Status: Canonical Last Updated: 2026-02-06 Owner: Engineering


Purpose

This document defines the observability requirements for CAIRL.

It establishes:

  • What MUST be observable
  • What MUST be logged, measured, and alerted on
  • How observability supports security, compliance, and reliability
  • Boundaries between application, database, and provider visibility

This document defines architectural expectations.
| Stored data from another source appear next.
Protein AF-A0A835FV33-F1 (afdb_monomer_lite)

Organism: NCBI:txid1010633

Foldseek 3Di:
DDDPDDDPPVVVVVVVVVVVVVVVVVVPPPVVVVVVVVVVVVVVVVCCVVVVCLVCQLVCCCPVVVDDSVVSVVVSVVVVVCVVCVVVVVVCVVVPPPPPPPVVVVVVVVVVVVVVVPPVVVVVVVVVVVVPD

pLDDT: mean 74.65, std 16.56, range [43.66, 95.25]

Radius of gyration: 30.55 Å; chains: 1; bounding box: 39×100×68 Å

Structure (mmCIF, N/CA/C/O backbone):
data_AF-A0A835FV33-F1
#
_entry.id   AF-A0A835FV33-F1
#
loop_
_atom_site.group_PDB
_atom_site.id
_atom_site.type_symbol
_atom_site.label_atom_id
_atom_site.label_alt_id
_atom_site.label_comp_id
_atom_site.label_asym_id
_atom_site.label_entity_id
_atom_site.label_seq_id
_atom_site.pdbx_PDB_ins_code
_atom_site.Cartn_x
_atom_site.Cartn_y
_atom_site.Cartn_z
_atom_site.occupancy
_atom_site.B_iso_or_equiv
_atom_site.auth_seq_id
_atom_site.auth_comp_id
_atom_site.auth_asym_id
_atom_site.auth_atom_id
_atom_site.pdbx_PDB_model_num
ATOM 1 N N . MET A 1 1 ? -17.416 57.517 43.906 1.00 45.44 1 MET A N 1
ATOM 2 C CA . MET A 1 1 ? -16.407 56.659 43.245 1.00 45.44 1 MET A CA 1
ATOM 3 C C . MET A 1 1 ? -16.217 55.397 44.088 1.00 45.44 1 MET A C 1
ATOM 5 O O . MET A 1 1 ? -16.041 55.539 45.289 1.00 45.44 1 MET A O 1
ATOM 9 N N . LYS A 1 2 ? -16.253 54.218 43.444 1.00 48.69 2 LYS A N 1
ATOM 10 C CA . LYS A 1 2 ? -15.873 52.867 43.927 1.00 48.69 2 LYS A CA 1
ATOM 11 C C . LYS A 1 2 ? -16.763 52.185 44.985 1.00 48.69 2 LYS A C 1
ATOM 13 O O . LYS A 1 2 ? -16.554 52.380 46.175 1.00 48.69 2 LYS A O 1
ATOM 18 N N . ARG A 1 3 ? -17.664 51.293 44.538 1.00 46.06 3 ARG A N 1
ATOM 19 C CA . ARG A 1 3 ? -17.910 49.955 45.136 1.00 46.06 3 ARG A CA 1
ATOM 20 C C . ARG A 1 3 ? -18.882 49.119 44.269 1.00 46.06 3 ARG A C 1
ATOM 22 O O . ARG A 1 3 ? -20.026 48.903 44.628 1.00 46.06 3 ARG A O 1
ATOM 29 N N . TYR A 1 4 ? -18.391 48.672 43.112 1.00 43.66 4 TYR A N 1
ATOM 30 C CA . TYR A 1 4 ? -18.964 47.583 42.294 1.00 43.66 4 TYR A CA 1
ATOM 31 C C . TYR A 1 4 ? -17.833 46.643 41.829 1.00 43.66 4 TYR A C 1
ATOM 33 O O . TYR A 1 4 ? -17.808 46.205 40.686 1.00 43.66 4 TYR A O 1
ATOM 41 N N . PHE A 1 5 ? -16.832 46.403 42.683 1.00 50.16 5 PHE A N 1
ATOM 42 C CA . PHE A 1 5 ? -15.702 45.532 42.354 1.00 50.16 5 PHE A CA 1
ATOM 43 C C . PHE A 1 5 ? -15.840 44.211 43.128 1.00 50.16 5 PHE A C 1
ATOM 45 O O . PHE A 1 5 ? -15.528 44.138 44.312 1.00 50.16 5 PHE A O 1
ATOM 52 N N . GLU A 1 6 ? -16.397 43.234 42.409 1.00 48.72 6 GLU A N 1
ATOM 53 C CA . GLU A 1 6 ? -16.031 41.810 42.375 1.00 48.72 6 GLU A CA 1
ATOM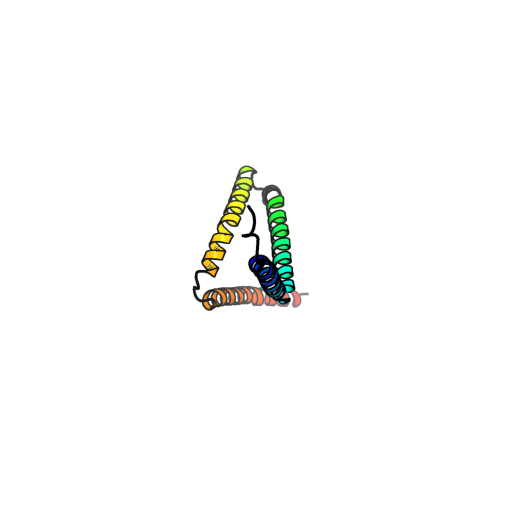 54 C C . GLU A 1 6 ? -16.327 40.892 43.576 1.00 48.72 6 GLU A C 1
ATOM 56 O O . GLU A 1 6 ? -15.543 40.739 44.507 1.00 48.72 6 GLU A O 1
ATOM 61 N N . HIS A 1 7 ? -17.423 40.135 43.447 1.00 49.97 7 HIS A N 1
ATOM 62 C CA . HIS A 1 7 ? -17.520 38.782 44.000 1.00 49.97 7 HIS A CA 1
ATOM 63 C C . HIS A 1 7 ? -16.859 37.788 43.011 1.00 49.97 7 HIS A C 1
ATOM 65 O O . HIS A 1 7 ? -17.256 37.759 41.843 1.00 49.97 7 HIS A O 1
ATOM 71 N N . PRO A 1 8 ? -15.888 36.951 43.431 1.00 56.16 8 PRO A N 1
ATOM 72 C CA . PRO A 1 8 ? -15.061 36.128 42.539 1.00 56.16 8 PRO A CA 1
ATOM 73 C C . PRO A 1 8 ? -15.714 34.779 42.175 1.00 56.16 8 PRO A C 1
ATOM 75 O O . PRO A 1 8 ? -15.056 33.740 42.136 1.00 56.16 8 PRO A O 1
ATOM 78 N N . SER A 1 9 ? -17.022 34.751 41.909 1.00 59.19 9 SER A N 1
ATOM 79 C CA . SER A 1 9 ? -17.716 33.508 41.525 1.00 59.19 9 SER A CA 1
ATOM 80 C C . SER A 1 9 ? -17.299 33.001 40.138 1.00 59.19 9 SER A C 1
ATOM 82 O O . SER A 1 9 ? -17.250 31.793 39.912 1.00 59.19 9 SER A O 1
ATOM 84 N N . TRP A 1 10 ? -16.918 33.902 39.230 1.00 54.19 10 TRP A N 1
ATOM 85 C CA . TRP A 1 10 ? -16.383 33.557 37.909 1.00 54.19 10 TRP A CA 1
ATOM 86 C C . TRP A 1 10 ? -14.976 32.941 37.980 1.00 54.19 10 TRP A C 1
ATOM 88 O O . TRP A 1 10 ? -14.643 32.100 37.150 1.00 54.19 10 TRP A O 1
ATOM 98 N N . PHE A 1 11 ? -14.179 33.277 39.000 1.00 58.44 11 PHE A N 1
ATOM 99 C CA . PHE A 1 11 ? -12.839 32.715 39.206 1.00 58.44 11 PHE A CA 1
ATOM 100 C C . PHE A 1 11 ? -12.899 31.263 39.717 1.00 58.44 11 PHE A C 1
ATOM 102 O O . PHE A 1 11 ? -12.123 30.412 39.285 1.00 58.44 11 PHE A O 1
ATOM 109 N N . LEU A 1 12 ? -13.880 30.946 40.574 1.00 61.56 12 LEU A N 1
ATOM 110 C CA . LEU A 1 12 ? -14.139 29.577 41.039 1.00 61.56 12 LEU A CA 1
ATOM 111 C C . LEU A 1 12 ? -14.751 28.693 39.945 1.00 61.56 12 LEU A C 1
ATOM 113 O O . LEU A 1 12 ? -14.383 27.524 39.833 1.00 61.56 12 LEU A O 1
ATOM 117 N N . LEU A 1 13 ? -15.634 29.237 39.102 1.00 58.88 13 LEU A N 1
ATOM 118 C CA . LEU A 1 13 ? -16.155 28.519 37.934 1.00 58.88 13 LEU A CA 1
ATOM 119 C C . LEU A 1 13 ? -15.041 28.210 36.930 1.00 58.88 13 LEU A C 1
ATOM 121 O O . LEU A 1 13 ? -14.939 27.070 36.503 1.00 58.88 13 LEU A O 1
ATOM 125 N N . HIS A 1 14 ? -14.154 29.164 36.630 1.00 57.91 14 HIS A N 1
ATOM 126 C CA . HIS A 1 14 ? -13.047 28.930 35.697 1.00 57.91 14 HIS A CA 1
ATOM 127 C C . HIS A 1 14 ? -12.017 27.919 36.228 1.00 57.91 14 HIS A C 1
ATOM 129 O O . HIS A 1 14 ? -11.462 27.149 35.448 1.00 57.91 14 HIS A O 1
ATOM 135 N N . HIS A 1 15 ? -11.763 27.874 37.540 1.00 59.25 15 HIS A N 1
ATOM 136 C CA . HIS A 1 15 ? -10.869 26.869 38.126 1.00 59.25 15 HIS A CA 1
ATOM 137 C C . HIS A 1 15 ? -11.513 25.479 38.202 1.00 59.25 15 HIS A C 1
ATOM 139 O O . HIS A 1 15 ? -10.867 24.488 37.871 1.00 59.25 15 HIS A O 1
ATOM 145 N N . THR A 1 16 ? -12.785 25.385 38.601 1.00 59.50 16 THR A N 1
ATOM 146 C CA . THR A 1 16 ? -13.479 24.094 38.751 1.00 59.50 16 THR A CA 1
ATOM 147 C C . THR A 1 16 ? -13.830 23.457 37.409 1.00 59.50 16 THR A C 1
ATOM 149 O O . THR A 1 16 ? -13.672 22.248 37.271 1.00 59.50 16 THR A O 1
ATOM 152 N N . THR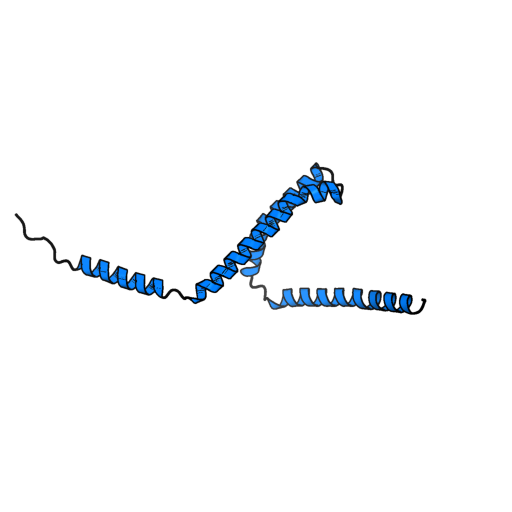 A 1 17 ? -14.218 24.228 36.385 1.00 59.47 17 THR A N 1
ATOM 153 C CA . THR A 1 17 ? -14.423 23.685 35.031 1.00 59.47 17 THR A CA 1
ATOM 154 C C . THR A 1 17 ? -13.119 23.195 34.416 1.00 59.47 17 THR A C 1
ATOM 156 O O . THR A 1 17 ? -13.116 22.126 33.816 1.00 59.47 17 THR A O 1
ATOM 159 N N . ASN A 1 18 ? -12.001 23.904 34.613 1.00 58.38 18 ASN A N 1
ATOM 160 C CA . ASN A 1 18 ? -10.690 23.447 34.142 1.00 58.38 18 ASN A CA 1
ATOM 161 C C . ASN A 1 18 ? -10.233 22.165 34.849 1.00 58.38 18 ASN A C 1
ATOM 163 O O . ASN A 1 18 ? -9.705 21.274 34.193 1.00 58.38 18 ASN A O 1
ATOM 167 N N . ILE A 1 19 ? -10.479 22.034 36.156 1.00 65.50 19 ILE A N 1
ATOM 168 C CA . ILE A 1 19 ? -10.170 20.809 36.909 1.00 65.50 19 ILE A CA 1
ATOM 169 C C . ILE A 1 19 ? -11.058 19.643 36.442 1.00 65.50 19 ILE A C 1
ATOM 171 O O . ILE A 1 19 ? -10.542 18.561 36.174 1.00 65.50 19 ILE A O 1
ATOM 175 N N . ASN A 1 20 ? -12.362 19.872 36.251 1.00 63.12 20 ASN A N 1
ATOM 176 C CA . ASN A 1 20 ? -13.303 18.855 35.771 1.00 63.12 20 ASN A CA 1
ATOM 177 C C . ASN A 1 20 ? -12.997 18.403 34.331 1.00 63.12 20 ASN A C 1
ATOM 179 O O . ASN A 1 20 ? -13.064 17.213 34.034 1.00 63.12 20 ASN A O 1
ATOM 183 N N . ILE A 1 21 ? -12.621 19.329 33.440 1.00 67.81 21 ILE A N 1
ATOM 184 C CA . ILE A 1 21 ? -12.206 19.015 32.064 1.00 67.81 21 ILE A CA 1
ATOM 185 C C . ILE A 1 21 ? -10.868 18.269 32.073 1.00 67.81 21 ILE A C 1
ATOM 187 O O . ILE A 1 21 ? -10.743 17.249 31.403 1.00 67.81 21 ILE A O 1
ATOM 191 N N . ALA A 1 22 ? -9.884 18.708 32.861 1.00 61.38 22 ALA A N 1
ATOM 192 C CA . ALA A 1 22 ? -8.592 18.030 32.962 1.00 61.38 22 ALA A CA 1
ATOM 193 C C . ALA A 1 22 ? -8.715 16.609 33.542 1.00 61.38 22 ALA A C 1
ATOM 195 O O . ALA A 1 22 ? -8.064 15.694 33.042 1.00 61.38 22 ALA A O 1
ATOM 196 N N . GLN A 1 23 ? -9.585 16.398 34.537 1.00 68.56 23 GLN A N 1
ATOM 197 C CA . GLN A 1 23 ? -9.890 15.064 35.070 1.00 68.56 23 GLN A CA 1
ATOM 198 C C . GLN A 1 23 ? -10.654 14.183 34.073 1.00 68.56 23 GLN A C 1
ATOM 200 O O . GLN A 1 23 ? -10.495 12.967 34.095 1.00 68.56 23 GLN A O 1
ATOM 205 N N . HIS A 1 24 ? -11.461 14.765 33.184 1.00 63.44 24 HIS A N 1
ATOM 206 C CA . HIS A 1 24 ? -12.127 14.019 32.114 1.00 63.44 24 HIS A CA 1
ATOM 207 C C . HIS A 1 24 ? -11.153 13.651 30.978 1.00 63.44 24 HIS A C 1
ATOM 209 O O . HIS A 1 24 ? -11.213 12.548 30.442 1.00 63.44 24 HIS A O 1
ATOM 215 N N . LEU A 1 25 ? -10.197 14.533 30.658 1.00 61.28 25 LEU A N 1
ATOM 216 C CA . LEU A 1 25 ? -9.140 14.285 29.668 1.00 61.28 25 LEU A CA 1
ATOM 217 C C . LEU A 1 25 ? -8.096 13.262 30.149 1.00 61.28 25 LEU A C 1
ATOM 219 O O . LEU A 1 25 ? -7.543 12.537 29.328 1.00 61.28 25 LEU A O 1
ATOM 223 N N . SER A 1 26 ? -7.853 13.152 31.460 1.00 62.56 26 SER A N 1
ATOM 224 C CA . SER A 1 26 ? -6.995 12.106 32.038 1.00 62.56 26 SER A CA 1
ATOM 225 C C . SER A 1 26 ? -7.688 10.745 32.191 1.00 62.56 26 SER A C 1
ATOM 227 O O . SER A 1 26 ? -7.019 9.755 32.478 1.00 62.56 26 SER A O 1
ATOM 229 N N . GLN A 1 27 ? -9.008 10.681 31.976 1.00 63.19 27 GLN A N 1
ATOM 230 C CA . GLN A 1 27 ? -9.778 9.436 31.869 1.00 63.1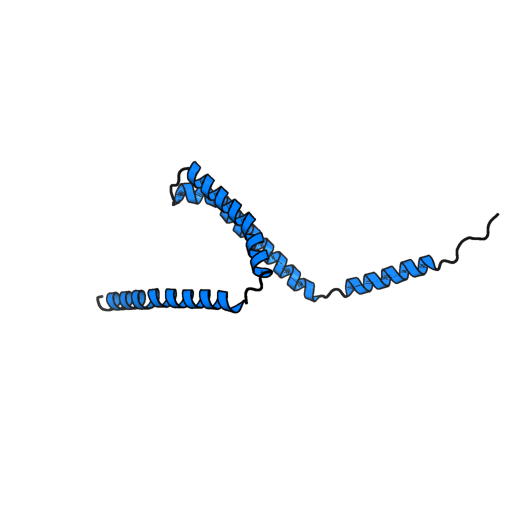9 27 GLN A CA 1
ATOM 231 C C . GLN A 1 27 ? -9.885 8.914 30.430 1.00 63.19 27 GLN A C 1
ATOM 233 O O . GLN A 1 27 ? -10.484 7.856 30.217 1.00 63.19 27 GLN A O 1
ATOM 238 N N . LEU A 1 28 ? -9.294 9.605 29.442 1.00 61.94 28 LEU A N 1
ATOM 239 C CA . LEU A 1 28 ? -9.139 9.030 28.107 1.00 61.94 28 LEU A CA 1
ATOM 240 C C . LEU A 1 28 ? -8.339 7.720 28.236 1.00 61.94 28 LEU A C 1
ATOM 242 O O . LEU A 1 28 ? -7.295 7.693 28.888 1.00 61.94 28 LEU A O 1
ATOM 246 N N . PRO A 1 29 ? -8.857 6.608 27.696 1.00 60.47 29 PRO A N 1
ATOM 247 C CA . PRO A 1 29 ? -8.489 5.273 28.143 1.00 60.47 29 PRO A CA 1
ATOM 248 C C . PRO A 1 29 ? -7.006 4.972 27.886 1.00 60.47 29 PRO A C 1
ATOM 250 O O . PRO A 1 29 ? -6.517 5.135 26.771 1.00 60.47 29 PRO A O 1
ATOM 253 N N . GLN A 1 30 ? -6.306 4.442 28.896 1.00 58.72 30 GLN A N 1
ATOM 254 C CA . GLN A 1 30 ? -4.921 3.936 28.812 1.00 58.72 30 GLN A CA 1
ATOM 255 C C . GLN A 1 30 ? -4.747 2.826 27.738 1.00 58.72 30 GLN A C 1
ATOM 257 O O . GLN A 1 30 ? -3.625 2.527 27.326 1.00 58.72 30 GLN A O 1
ATOM 262 N N . GLU A 1 31 ? -5.857 2.261 27.249 1.00 54.72 31 GLU A N 1
ATOM 263 C CA . GLU A 1 31 ? -5.989 1.375 26.078 1.00 54.72 31 GLU A CA 1
ATOM 264 C C . GLU A 1 31 ? -5.545 2.043 24.757 1.00 54.72 31 GLU A C 1
ATOM 266 O O . GLU A 1 31 ? -5.150 1.371 23.803 1.00 54.72 31 GLU A O 1
ATOM 271 N N . ALA A 1 32 ? -5.559 3.380 24.689 1.00 56.16 32 ALA A N 1
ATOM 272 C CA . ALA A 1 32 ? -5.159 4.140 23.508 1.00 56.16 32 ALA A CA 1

Implementation details may evolve, but guarantees MUST hold.


Scope

This plan applies to:

  • All application services
  • All server-side code paths
  • All database access patterns
  • All third-party provider integrations
  • All compliance-relevant operations

Client-side observability is explicitly out of scope.


Core Observability Principles (Invariants)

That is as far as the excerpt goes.